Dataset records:
=-=-=-=-=

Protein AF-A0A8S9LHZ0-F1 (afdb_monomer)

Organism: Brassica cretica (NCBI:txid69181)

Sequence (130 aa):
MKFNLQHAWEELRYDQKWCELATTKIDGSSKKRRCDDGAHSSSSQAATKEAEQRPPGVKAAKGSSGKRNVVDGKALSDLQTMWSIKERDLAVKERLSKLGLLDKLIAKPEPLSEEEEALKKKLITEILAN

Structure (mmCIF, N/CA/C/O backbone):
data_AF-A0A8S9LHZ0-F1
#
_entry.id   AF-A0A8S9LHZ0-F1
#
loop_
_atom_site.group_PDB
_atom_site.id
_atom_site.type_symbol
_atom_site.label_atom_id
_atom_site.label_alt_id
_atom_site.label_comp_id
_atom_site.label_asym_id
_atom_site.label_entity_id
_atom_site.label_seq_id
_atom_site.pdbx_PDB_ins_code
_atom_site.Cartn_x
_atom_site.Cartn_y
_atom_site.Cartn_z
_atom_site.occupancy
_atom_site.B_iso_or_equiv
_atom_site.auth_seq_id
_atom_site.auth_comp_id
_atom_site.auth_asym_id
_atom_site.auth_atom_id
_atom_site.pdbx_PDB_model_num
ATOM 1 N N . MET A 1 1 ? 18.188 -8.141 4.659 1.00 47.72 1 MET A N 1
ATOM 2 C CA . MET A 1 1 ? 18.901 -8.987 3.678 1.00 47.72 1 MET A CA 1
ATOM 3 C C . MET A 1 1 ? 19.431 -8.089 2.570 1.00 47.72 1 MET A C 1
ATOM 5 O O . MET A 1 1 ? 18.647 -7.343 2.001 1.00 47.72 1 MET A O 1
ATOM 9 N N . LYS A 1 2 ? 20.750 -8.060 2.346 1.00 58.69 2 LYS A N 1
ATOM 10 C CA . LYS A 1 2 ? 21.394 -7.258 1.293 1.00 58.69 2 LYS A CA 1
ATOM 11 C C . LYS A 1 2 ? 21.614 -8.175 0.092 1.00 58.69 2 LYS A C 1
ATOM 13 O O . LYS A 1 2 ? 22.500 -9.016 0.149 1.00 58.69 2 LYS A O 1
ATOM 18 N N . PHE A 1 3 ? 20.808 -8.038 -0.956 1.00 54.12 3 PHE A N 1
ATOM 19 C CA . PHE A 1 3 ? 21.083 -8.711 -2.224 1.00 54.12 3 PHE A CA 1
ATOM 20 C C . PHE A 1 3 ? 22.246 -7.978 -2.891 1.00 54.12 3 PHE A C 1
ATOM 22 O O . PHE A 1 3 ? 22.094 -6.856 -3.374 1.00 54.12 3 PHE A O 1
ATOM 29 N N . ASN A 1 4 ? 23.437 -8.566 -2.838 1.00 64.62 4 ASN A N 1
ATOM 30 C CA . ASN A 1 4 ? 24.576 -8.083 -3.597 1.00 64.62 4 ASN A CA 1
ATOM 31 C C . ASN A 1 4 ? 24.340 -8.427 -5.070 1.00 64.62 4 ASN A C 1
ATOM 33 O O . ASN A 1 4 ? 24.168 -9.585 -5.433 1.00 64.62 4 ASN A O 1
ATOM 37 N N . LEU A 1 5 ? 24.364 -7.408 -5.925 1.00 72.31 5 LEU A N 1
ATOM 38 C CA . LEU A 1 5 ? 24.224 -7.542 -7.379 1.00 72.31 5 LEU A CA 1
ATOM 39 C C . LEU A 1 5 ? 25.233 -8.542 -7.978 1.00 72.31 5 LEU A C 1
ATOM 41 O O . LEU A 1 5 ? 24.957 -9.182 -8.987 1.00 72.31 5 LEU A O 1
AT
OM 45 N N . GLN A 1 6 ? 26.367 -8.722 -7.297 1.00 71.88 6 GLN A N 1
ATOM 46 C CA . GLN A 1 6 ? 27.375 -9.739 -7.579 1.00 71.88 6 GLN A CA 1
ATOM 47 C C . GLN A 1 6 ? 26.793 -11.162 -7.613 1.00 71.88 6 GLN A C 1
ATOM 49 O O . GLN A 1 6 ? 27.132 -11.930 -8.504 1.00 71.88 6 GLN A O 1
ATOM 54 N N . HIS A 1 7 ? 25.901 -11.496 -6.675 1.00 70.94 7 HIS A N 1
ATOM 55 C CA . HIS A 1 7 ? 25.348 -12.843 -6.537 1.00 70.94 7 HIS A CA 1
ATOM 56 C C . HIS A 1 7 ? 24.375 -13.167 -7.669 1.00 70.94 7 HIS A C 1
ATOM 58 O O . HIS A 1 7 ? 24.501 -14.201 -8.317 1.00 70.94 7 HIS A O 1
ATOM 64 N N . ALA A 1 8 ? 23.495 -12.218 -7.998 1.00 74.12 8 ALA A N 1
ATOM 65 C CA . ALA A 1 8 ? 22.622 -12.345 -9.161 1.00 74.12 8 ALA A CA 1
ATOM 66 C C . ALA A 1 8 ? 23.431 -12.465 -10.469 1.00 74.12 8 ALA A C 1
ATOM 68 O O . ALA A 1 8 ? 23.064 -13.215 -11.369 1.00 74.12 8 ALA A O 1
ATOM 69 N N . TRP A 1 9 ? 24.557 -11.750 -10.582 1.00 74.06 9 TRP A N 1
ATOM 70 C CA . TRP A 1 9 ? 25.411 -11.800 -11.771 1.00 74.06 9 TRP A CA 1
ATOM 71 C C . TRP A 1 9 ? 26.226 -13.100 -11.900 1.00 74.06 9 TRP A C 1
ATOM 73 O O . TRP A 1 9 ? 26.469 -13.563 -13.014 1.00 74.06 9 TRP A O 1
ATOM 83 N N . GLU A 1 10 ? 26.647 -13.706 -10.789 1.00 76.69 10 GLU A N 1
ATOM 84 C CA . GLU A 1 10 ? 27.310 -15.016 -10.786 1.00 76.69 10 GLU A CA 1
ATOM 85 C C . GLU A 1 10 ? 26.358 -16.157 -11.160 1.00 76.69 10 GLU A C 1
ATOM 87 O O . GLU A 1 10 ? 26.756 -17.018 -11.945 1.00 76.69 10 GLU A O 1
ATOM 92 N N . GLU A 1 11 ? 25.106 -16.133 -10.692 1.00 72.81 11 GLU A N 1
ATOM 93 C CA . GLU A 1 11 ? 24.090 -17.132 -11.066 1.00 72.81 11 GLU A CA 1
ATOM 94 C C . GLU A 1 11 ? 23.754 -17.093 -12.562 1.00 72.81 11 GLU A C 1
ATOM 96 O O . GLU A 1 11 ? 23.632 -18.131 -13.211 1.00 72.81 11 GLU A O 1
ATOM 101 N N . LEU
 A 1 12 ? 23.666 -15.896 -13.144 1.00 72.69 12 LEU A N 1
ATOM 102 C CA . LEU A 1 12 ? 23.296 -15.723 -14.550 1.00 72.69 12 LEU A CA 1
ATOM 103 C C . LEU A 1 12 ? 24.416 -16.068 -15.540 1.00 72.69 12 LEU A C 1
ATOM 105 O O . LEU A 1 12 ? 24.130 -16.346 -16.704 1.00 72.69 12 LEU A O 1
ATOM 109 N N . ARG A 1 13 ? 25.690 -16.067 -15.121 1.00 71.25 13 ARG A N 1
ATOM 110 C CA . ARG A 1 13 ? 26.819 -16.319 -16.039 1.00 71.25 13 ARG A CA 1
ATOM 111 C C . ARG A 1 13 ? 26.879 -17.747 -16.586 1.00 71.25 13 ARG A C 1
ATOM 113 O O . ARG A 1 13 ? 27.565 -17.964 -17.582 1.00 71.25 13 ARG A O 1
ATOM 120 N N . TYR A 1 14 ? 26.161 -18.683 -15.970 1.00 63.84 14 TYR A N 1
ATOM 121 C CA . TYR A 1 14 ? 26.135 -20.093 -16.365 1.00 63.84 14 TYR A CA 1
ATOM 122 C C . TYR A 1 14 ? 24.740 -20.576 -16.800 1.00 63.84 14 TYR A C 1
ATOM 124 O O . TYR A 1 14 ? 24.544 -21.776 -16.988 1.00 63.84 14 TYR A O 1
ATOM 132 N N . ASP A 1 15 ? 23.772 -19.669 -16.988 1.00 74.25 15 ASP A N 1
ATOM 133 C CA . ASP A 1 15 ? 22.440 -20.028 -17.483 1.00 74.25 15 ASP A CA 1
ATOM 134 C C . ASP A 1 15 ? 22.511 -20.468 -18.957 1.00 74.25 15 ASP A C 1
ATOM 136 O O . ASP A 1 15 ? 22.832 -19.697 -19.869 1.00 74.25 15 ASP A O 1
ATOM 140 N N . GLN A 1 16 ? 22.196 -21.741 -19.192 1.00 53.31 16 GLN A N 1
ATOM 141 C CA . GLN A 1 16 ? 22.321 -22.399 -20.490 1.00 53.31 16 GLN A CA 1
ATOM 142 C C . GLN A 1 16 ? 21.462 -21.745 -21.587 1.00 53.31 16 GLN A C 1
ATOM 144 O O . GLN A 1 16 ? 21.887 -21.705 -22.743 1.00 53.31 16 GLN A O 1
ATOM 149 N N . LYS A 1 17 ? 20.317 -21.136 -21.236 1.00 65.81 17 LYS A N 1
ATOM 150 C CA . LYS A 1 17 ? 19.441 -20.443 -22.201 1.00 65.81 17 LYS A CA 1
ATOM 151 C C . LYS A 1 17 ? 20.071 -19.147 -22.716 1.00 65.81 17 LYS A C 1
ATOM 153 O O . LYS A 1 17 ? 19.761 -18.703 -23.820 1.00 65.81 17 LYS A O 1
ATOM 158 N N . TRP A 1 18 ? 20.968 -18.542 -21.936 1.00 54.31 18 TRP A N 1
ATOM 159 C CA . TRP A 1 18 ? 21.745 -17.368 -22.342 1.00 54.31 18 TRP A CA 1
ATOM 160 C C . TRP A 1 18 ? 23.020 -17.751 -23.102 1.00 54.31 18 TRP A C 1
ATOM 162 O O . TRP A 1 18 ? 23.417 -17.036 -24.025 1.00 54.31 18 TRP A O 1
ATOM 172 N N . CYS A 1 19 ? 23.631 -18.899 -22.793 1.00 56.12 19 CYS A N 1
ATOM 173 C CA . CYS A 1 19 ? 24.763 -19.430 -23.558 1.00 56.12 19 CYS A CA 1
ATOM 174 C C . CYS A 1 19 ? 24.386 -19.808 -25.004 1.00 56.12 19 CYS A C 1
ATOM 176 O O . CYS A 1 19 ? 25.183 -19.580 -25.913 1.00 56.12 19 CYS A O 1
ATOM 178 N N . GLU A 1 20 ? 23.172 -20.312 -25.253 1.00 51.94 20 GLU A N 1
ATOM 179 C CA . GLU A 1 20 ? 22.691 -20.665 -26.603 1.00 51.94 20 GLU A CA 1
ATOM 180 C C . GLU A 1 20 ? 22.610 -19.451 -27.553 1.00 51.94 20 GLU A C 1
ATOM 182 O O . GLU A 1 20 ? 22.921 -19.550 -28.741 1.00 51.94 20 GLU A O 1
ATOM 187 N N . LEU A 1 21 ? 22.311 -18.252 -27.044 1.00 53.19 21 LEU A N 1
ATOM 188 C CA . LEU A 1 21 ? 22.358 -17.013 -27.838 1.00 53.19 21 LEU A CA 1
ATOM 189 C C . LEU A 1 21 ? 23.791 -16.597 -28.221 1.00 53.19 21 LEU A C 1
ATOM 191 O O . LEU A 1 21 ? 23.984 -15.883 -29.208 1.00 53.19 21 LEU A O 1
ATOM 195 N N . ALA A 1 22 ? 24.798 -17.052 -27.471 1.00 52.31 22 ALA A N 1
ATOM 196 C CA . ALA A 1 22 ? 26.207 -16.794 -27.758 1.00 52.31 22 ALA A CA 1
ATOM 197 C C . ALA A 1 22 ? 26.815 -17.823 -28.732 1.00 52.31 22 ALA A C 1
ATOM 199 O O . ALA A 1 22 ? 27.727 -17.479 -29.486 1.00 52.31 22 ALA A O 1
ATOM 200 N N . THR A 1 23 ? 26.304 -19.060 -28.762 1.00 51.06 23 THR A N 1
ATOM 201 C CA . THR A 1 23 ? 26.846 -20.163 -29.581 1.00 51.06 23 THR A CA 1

=-=-=-=-=

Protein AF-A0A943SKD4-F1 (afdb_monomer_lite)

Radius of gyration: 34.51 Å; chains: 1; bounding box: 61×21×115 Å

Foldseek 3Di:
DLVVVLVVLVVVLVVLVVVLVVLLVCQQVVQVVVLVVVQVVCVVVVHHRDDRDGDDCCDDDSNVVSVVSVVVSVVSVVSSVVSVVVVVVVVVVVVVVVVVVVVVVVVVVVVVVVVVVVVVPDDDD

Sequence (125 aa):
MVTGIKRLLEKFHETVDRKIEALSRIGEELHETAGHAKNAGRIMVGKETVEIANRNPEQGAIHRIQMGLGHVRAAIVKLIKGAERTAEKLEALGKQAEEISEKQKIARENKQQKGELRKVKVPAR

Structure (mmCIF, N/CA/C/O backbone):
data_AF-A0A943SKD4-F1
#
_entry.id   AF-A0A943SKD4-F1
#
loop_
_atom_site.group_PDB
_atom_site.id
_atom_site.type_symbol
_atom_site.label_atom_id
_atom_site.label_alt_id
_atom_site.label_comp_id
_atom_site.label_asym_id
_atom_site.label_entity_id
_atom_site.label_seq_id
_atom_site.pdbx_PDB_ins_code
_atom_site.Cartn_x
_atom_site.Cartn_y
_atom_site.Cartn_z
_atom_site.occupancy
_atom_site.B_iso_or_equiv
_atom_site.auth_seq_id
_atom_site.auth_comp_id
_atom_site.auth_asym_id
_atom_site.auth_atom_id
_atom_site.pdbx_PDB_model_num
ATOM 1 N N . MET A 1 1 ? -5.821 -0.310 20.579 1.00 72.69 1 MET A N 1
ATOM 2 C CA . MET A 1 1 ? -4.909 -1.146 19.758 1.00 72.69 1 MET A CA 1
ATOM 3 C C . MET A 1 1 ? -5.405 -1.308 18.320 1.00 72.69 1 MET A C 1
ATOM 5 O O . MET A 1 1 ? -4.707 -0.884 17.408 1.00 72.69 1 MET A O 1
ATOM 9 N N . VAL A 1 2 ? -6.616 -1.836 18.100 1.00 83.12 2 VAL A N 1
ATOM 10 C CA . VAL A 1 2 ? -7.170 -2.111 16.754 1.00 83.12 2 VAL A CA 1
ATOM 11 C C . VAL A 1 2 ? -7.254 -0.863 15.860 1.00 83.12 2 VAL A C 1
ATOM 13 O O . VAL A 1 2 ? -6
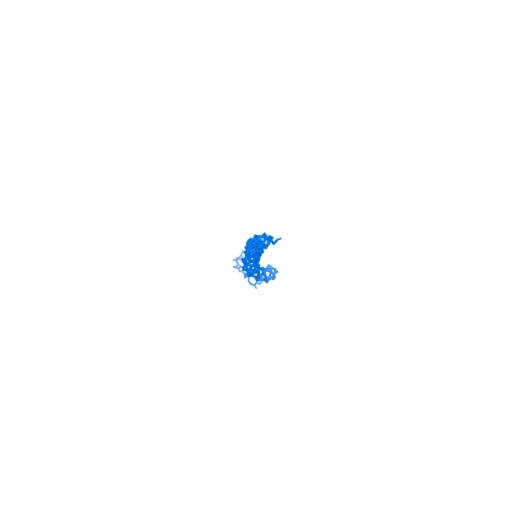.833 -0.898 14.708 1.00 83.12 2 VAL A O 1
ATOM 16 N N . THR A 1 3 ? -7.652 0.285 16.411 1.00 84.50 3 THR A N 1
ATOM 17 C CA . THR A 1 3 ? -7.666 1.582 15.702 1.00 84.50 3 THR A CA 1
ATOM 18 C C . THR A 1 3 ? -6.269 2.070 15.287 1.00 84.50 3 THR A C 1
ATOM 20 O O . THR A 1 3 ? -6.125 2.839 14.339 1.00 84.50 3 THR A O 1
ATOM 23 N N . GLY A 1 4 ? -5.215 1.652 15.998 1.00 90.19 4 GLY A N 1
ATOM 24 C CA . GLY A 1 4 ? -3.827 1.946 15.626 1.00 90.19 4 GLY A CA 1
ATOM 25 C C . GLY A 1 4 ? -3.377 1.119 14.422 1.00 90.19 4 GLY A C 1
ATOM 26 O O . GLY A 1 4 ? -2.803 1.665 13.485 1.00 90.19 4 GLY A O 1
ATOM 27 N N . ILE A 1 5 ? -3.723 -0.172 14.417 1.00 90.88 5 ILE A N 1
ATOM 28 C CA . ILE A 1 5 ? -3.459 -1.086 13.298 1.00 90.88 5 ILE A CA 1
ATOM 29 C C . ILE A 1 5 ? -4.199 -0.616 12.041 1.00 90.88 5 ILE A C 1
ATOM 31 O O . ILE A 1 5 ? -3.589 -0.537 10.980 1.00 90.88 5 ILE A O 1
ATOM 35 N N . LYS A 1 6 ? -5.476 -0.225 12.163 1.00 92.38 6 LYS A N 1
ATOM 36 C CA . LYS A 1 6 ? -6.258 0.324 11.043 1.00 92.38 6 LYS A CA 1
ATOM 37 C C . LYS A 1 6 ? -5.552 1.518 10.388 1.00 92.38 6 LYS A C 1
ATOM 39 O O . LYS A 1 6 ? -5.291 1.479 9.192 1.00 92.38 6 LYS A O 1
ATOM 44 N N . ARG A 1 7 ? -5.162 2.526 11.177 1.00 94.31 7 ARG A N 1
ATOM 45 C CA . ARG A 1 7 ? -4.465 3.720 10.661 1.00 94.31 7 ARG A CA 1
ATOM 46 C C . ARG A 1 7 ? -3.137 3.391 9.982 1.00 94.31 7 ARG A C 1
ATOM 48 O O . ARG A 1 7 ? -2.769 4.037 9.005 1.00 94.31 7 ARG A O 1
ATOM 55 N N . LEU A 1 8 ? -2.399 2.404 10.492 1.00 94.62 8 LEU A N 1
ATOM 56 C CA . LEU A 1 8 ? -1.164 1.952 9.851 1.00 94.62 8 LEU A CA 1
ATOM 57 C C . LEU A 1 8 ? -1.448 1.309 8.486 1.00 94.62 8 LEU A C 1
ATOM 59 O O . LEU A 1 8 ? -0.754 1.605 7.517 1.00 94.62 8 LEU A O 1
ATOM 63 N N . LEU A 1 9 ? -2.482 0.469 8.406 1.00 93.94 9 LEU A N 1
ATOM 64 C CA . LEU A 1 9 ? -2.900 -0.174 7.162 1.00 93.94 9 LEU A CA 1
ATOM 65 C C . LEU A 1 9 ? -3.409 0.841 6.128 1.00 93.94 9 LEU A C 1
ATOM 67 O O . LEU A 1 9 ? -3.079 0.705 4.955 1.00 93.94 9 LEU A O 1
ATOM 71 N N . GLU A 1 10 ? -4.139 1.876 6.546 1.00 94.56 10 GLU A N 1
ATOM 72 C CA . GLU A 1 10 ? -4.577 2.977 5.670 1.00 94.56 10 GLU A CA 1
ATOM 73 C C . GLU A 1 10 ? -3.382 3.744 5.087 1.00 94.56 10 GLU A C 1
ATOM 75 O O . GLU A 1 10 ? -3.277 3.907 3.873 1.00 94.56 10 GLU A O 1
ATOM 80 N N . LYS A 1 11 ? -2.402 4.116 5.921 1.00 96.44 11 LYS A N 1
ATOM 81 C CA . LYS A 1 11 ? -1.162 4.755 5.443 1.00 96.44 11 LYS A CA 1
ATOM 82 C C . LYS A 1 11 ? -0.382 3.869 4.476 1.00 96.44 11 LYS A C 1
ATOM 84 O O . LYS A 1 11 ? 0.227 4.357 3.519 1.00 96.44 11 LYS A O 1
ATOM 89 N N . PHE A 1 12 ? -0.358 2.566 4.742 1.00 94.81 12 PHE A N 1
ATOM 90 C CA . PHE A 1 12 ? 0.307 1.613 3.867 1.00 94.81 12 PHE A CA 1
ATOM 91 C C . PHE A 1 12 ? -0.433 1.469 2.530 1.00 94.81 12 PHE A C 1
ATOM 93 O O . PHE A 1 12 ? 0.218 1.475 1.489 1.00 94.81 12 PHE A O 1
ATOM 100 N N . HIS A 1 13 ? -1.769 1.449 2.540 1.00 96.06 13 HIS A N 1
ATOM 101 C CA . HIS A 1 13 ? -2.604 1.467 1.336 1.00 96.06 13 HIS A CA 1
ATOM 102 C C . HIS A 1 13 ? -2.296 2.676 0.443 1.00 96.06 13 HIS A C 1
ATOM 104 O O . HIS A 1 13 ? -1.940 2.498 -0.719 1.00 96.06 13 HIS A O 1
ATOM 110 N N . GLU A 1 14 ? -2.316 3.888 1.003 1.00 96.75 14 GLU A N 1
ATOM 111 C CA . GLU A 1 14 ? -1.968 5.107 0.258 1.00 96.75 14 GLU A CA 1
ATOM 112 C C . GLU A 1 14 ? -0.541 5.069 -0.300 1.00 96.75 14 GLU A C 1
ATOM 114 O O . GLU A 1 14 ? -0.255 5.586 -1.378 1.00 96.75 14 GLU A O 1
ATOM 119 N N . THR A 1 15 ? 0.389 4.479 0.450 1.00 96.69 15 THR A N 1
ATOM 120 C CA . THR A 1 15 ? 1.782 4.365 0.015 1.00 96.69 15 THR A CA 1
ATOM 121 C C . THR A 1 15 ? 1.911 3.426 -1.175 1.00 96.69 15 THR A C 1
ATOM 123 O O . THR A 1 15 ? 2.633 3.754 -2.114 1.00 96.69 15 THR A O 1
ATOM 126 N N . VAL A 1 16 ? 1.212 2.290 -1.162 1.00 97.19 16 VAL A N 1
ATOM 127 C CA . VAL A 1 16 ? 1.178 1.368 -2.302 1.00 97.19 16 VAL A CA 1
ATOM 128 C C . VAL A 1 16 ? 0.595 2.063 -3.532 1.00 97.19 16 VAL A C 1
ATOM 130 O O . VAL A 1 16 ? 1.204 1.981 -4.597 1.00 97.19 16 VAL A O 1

=-=-=-=-=

**Task details**
The response must hold only the lines above from the line with "ATOM 39 C C" through the line with "ATOM 46 C CA", each copied exactly, both ends kept.

**Result of this exercise**
ATOM 39 C C . LEU A 1 5 ? 25.233 -8.542 -7.978 1.00 72.31 5 LEU A C 1
ATOM 41 O O . LEU A 1 5 ? 24.957 -9.182 -8.987 1.00 72.31 5 LEU A O 1
AT
OM 45 N N . GLN A 1 6 ? 26.367 -8.722 -7.297 1.00 71.88 6 GLN A N 1
ATOM 46 C CA . GLN A 1 6 ? 27.375 -9.739 -7.579 1.00 71.88 6 GLN A CA 1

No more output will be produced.